Like a Dancer on a Stage: The Reality of Impermanence

Back when I was a nurse, I witnessed a seventy-year-old woman wailing angrily over the unfairness of the natural passing of her ninety-year-old mother in a nursing home. I sat with a woman who’s lungs were shutting down and would not make it through the night as she demanded that I call the doctor one more time for better news. We come from a society where the endings of things, especially a human life, are hidden awayβ€”as though not thinking about them would make them go away.

The reality of the temporariness and changeability of everything, material and living, is a core Buddhist contemplation practice, which can be as simple as sitting down for five minutes and contemplating the seemingly obvious fact that most of the people who have populated the earth are now dead, that you, yourself, could suddenly be in a car accident or stricken by an incurable fatal disease and be gone.
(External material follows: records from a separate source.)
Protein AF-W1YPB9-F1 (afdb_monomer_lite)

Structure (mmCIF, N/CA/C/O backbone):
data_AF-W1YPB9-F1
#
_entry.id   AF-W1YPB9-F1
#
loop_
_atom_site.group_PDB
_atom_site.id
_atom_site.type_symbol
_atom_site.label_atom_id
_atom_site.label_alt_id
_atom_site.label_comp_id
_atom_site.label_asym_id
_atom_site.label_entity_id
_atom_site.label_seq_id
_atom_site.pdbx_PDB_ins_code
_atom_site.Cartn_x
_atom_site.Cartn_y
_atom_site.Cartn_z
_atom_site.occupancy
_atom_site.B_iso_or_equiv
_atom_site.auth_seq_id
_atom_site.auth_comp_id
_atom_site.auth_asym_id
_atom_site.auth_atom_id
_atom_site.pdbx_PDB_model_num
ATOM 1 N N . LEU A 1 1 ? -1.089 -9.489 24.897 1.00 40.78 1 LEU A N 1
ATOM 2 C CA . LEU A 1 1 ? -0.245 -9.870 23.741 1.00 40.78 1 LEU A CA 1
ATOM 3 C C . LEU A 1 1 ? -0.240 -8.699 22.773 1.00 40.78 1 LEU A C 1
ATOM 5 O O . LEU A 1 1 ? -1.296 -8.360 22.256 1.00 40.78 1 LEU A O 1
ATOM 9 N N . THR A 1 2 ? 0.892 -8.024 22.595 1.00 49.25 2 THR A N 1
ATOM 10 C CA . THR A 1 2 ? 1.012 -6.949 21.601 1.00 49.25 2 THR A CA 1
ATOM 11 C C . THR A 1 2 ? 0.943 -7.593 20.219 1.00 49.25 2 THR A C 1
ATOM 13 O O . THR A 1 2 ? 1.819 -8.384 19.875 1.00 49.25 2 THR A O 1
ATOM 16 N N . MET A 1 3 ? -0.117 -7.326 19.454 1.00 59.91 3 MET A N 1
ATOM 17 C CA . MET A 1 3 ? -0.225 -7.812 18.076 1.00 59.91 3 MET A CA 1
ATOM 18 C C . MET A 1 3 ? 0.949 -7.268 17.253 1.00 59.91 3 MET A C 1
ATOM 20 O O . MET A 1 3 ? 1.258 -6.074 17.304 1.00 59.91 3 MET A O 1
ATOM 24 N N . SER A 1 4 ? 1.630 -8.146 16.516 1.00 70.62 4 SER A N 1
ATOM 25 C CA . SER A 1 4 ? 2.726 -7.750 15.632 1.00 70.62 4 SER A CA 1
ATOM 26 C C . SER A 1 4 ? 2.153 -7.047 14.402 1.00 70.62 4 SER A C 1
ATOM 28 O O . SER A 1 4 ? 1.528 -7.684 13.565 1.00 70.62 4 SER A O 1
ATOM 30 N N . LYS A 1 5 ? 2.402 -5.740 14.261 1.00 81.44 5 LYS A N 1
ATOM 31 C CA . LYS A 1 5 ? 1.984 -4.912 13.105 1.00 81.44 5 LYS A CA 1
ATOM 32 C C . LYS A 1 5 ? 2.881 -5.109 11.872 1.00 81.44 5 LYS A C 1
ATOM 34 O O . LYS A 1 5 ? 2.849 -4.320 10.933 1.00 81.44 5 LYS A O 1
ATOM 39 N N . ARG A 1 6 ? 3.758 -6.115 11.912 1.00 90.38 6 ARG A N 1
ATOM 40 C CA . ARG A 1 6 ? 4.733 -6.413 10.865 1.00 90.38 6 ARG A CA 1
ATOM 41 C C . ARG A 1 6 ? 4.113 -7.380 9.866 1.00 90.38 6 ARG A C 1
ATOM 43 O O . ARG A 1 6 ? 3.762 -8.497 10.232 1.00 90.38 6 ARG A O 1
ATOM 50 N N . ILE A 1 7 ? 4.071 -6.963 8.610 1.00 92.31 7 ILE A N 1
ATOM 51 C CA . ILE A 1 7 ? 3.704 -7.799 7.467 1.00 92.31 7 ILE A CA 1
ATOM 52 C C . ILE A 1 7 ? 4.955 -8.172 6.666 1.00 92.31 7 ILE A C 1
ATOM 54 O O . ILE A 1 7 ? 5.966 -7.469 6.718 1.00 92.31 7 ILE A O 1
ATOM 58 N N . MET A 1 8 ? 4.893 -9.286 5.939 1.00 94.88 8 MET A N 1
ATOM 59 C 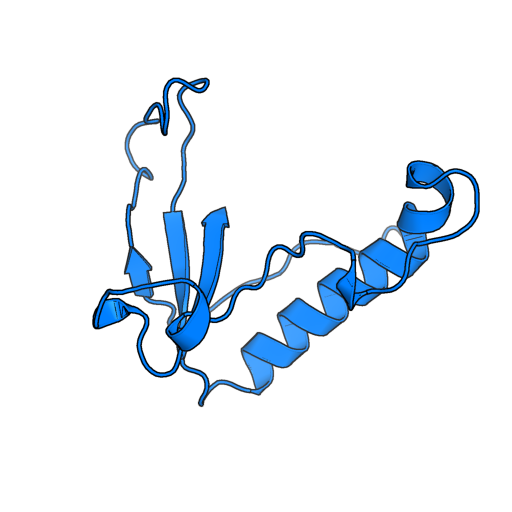CA . MET A 1 8 ? 5.945 -9.728 5.024 1.00 94.88 8 MET A CA 1
ATOM 60 C C . MET A 1 8 ? 5.343 -9.865 3.631 1.00 94.88 8 MET A C 1
ATOM 62 O O . MET A 1 8 ? 4.478 -10.711 3.420 1.00 94.88 8 MET A O 1
ATOM 66 N N . LEU A 1 9 ? 5.818 -9.049 2.694 1.00 96.06 9 LEU A N 1
ATOM 67 C CA . LEU A 1 9 ? 5.423 -9.127 1.291 1.00 96.06 9 LEU A CA 1
ATOM 68 C C . LEU A 1 9 ? 6.408 -10.016 0.535 1.00 96.06 9 LEU A C 1
ATOM 70 O O . LEU A 1 9 ? 7.604 -10.024 0.832 1.00 96.06 9 LEU A O 1
ATOM 74 N N . ARG A 1 10 ? 5.911 -10.774 -0.439 1.00 95.69 10 ARG A N 1
ATOM 75 C CA . ARG A 1 10 ? 6.717 -11.684 -1.261 1.00 95.69 10 ARG A CA 1
ATOM 76 C C . ARG A 1 10 ? 6.474 -11.381 -2.730 1.00 95.69 10 ARG A C 1
ATOM 78 O O . ARG A 1 10 ? 5.374 -10.988 -3.089 1.00 95.69 10 ARG A O 1
ATOM 85 N N . ASN A 1 11 ? 7.494 -11.587 -3.563 1.00 96.06 11 ASN A N 1
ATOM 86 C CA . ASN A 1 11 ? 7.401 -11.449 -5.022 1.00 96.06 11 ASN A CA 1
ATOM 87 C C . ASN A 1 11 ? 6.835 -10.096 -5.498 1.00 96.06 11 ASN A C 1
ATOM 89 O O . ASN A 1 11 ? 6.172 -10.022 -6.528 1.00 96.06 11 ASN A O 1
ATOM 93 N N . VAL A 1 12 ? 7.107 -9.024 -4.751 1.00 97.94 12 VAL A N 1
ATOM 94 C CA . VAL A 1 12 ? 6.746 -7.658 -5.147 1.00 97.94 12 VAL A CA 1
ATOM 95 C C . VAL A 1 12 ? 7.812 -7.063 -6.059 1.00 97.94 12 VAL A C 1
ATOM 97 O O . VAL A 1 12 ? 8.998 -7.383 -5.942 1.00 97.94 12 VAL A O 1
ATOM 100 N N . ARG A 1 13 ? 7.406 -6.147 -6.938 1.00 98.38 13 ARG A N 1
ATOM 101 C CA . ARG A 1 13 ? 8.340 -5.318 -7.710 1.00 98.38 13 ARG A CA 1
ATOM 102 C C . ARG A 1 13 ? 8.669 -4.060 -6.912 1.00 98.38 13 ARG A C 1
ATOM 104 O O . ARG A 1 13 ? 7.771 -3.423 -6.370 1.00 98.38 13 ARG A O 1
ATOM 111 N N . LEU A 1 14 ? 9.946 -3.684 -6.856 1.00 98.38 14 LEU A N 1
ATOM 112 C CA . LEU A 1 14 ? 10.362 -2.410 -6.270 1.00 98.38 14 LEU A CA 1
ATOM 113 C C . LEU A 1 14 ? 10.456 -1.329 -7.352 1.00 98.38 14 LEU A C 1
ATOM 115 O O . LEU A 1 14 ? 11.076 -1.539 -8.394 1.00 98.38 14 LEU A O 1
ATOM 119 N N . SER A 1 15 ? 9.883 -0.163 -7.074 1.00 97.88 15 SER A N 1
ATOM 120 C CA . SER A 1 15 ? 10.091 1.082 -7.819 1.00 97.88 15 SER A CA 1
ATOM 121 C C . SER A 1 15 ? 10.656 2.148 -6.884 1.00 97.88 15 SER A C 1
ATOM 123 O O . SER A 1 15 ? 10.397 2.115 -5.684 1.00 97.88 15 SER A O 1
ATOM 125 N N . TYR A 1 16 ? 11.430 3.098 -7.422 1.00 96.25 16 TYR A N 1
ATOM 126 C CA . TYR A 1 16 ? 12.097 4.148 -6.633 1.00 96.25 16 TYR A CA 1
ATOM 127 C C . TYR A 1 16 ? 12.874 3.586 -5.428 1.00 96.25 16 TYR A C 1
ATOM 129 O O . TYR A 1 16 ? 12.736 4.058 -4.304 1.00 96.25 16 TYR A O 1
ATOM 137 N N . ALA A 1 17 ? 13.657 2.527 -5.658 1.00 97.75 17 ALA A N 1
ATOM 138 C CA . ALA A 1 17 ? 14.364 1.812 -4.602 1.00 97.75 17 ALA A CA 1
ATOM 139 C C . ALA A 1 17 ? 15.573 2.613 -4.082 1.00 97.75 17 ALA A C 1
ATOM 141 O O . ALA A 1 17 ? 16.666 2.575 -4.648 1.00 97.75 17 ALA A O 1
ATOM 142 N N . HIS A 1 18 ? 15.378 3.306 -2.966 1.00 97.88 18 HIS A N 1
ATOM 143 C CA . HIS A 1 18 ? 16.393 3.993 -2.170 1.00 97.88 18 HIS A CA 1
ATOM 144 C C . HIS A 1 18 ? 16.775 3.120 -0.970 1.00 97.88 18 HIS A C 1
ATOM 146 O O . HIS A 1 18 ? 16.535 3.475 0.179 1.00 97.88 18 HIS A O 1
ATOM 152 N N . VAL A 1 19 ? 17.293 1.920 -1.247 1.00 97.44 19 VAL A N 1
ATOM 153 C CA . VAL A 1 19 ? 17.589 0.899 -0.220 1.00 97.44 19 VAL A CA 1
ATOM 154 C C . VAL A 1 19 ? 19.067 0.835 0.169 1.00 97.44 19 VAL A C 1
ATOM 156 O O . VAL A 1 19 ? 19.391 0.314 1.230 1.00 97.44 19 VAL A O 1
ATOM 159 N N . TRP A 1 20 ? 19.949 1.381 -0.671 1.00 97.69 20 TRP A N 1
ATOM 160 C CA . TRP A 1 20 ? 21.395 1.434 -0.425 1.00 97.69 20 TRP A CA 1
ATOM 161 C C . TRP A 1 20 ? 21.823 2.746 0.227 1.00 97.69 20 TRP A C 1
ATOM 163 O O . TRP A 1 20 ? 22.684 2.751 1.098 1.00 97.69 20 TRP A O 1
ATOM 173 N N . GLU A 1 21 ? 21.180 3.845 -0.163 1.00 97.62 21 GLU A N 1
ATOM 174 C CA . GLU A 1 21 ? 21.437 5.187 0.352 1.00 97.62 21 GLU A CA 1
ATOM 175 C C . GLU A 1 21 ? 20.103 5.931 0.510 1.00 97.62 21 GLU A C 1
ATOM 177 O O . GLU A 1 21 ? 19.208 5.770 -0.333 1.00 97.62 21 GLU A O 1
ATOM 182 N N . PRO A 1 22 ? 19.938 6.741 1.572 1.00 97.56 22 PRO A N 1
ATOM 183 C CA . PRO A 1 22 ? 18.718 7.499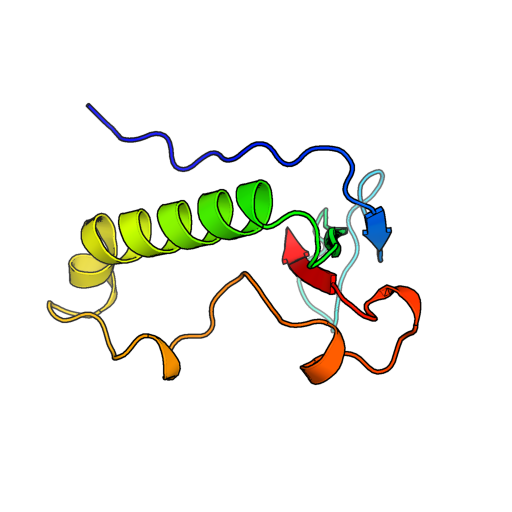 1.786 1.00 97.56 22 PRO A CA 1
ATOM 184 C C . PRO A 1 22 ? 18.614 8.640 0.770 1.00 97.56 22 PRO A C 1
ATOM 186 O O . PRO A 1 22 ? 19.602 9.299 0.447 1.00 97.56 22 PRO A O 1
ATOM 189 N N . LYS A 1 23 ? 17.397 8.931 0.303 1.00 97.25 23 LYS A N 1
ATOM 190 C CA . LYS A 1 23 ? 17.148 10.023 -0.646 1.00 97.25 23 LYS A CA 1
ATOM 191 C C . LYS A 1 23 ? 16.102 10.988 -0.111 1.00 97.25 23 LYS A C 1
ATOM 193 O O . LYS A 1 23 ? 15.104 10.576 0.476 1.00 97.25 23 LYS A O 1
ATOM 198 N N . SER A 1 24 ? 16.327 12.284 -0.325 1.00 96.12 24 SER A N 1
ATOM 199 C CA . SER A 1 24 ? 15.292 13.297 -0.123 1.00 96.12 24 SER A CA 1
ATOM 200 C C . SER A 1 24 ? 14.269 13.203 -1.253 1.00 96.12 24 SER A C 1
ATOM 202 O O . SER A 1 24 ? 14.612 13.318 -2.432 1.00 96.12 24 SER A O 1
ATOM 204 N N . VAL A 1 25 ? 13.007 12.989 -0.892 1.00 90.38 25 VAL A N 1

Every relationship you have will end when one or the other of you dies (at the very longest.) All the buildings around you will crumble to the ground or be torn down. The earth as we know it will cease to exist. Living with the deep understanding that this is so wipes out unrealistic expectations that can turn temporary into long lasting depression or anxiety.

Similar to the Stoics of Western Philosophy, Buddha advised getting a backbone and facing up to the fact that everything changes all the time. The ancient Buddhist texts say to think of yourself as a dancer fleetingly on a stage with others whirling on and off the stage around you. It can be a tremendous relief to truly take this teaching to heart.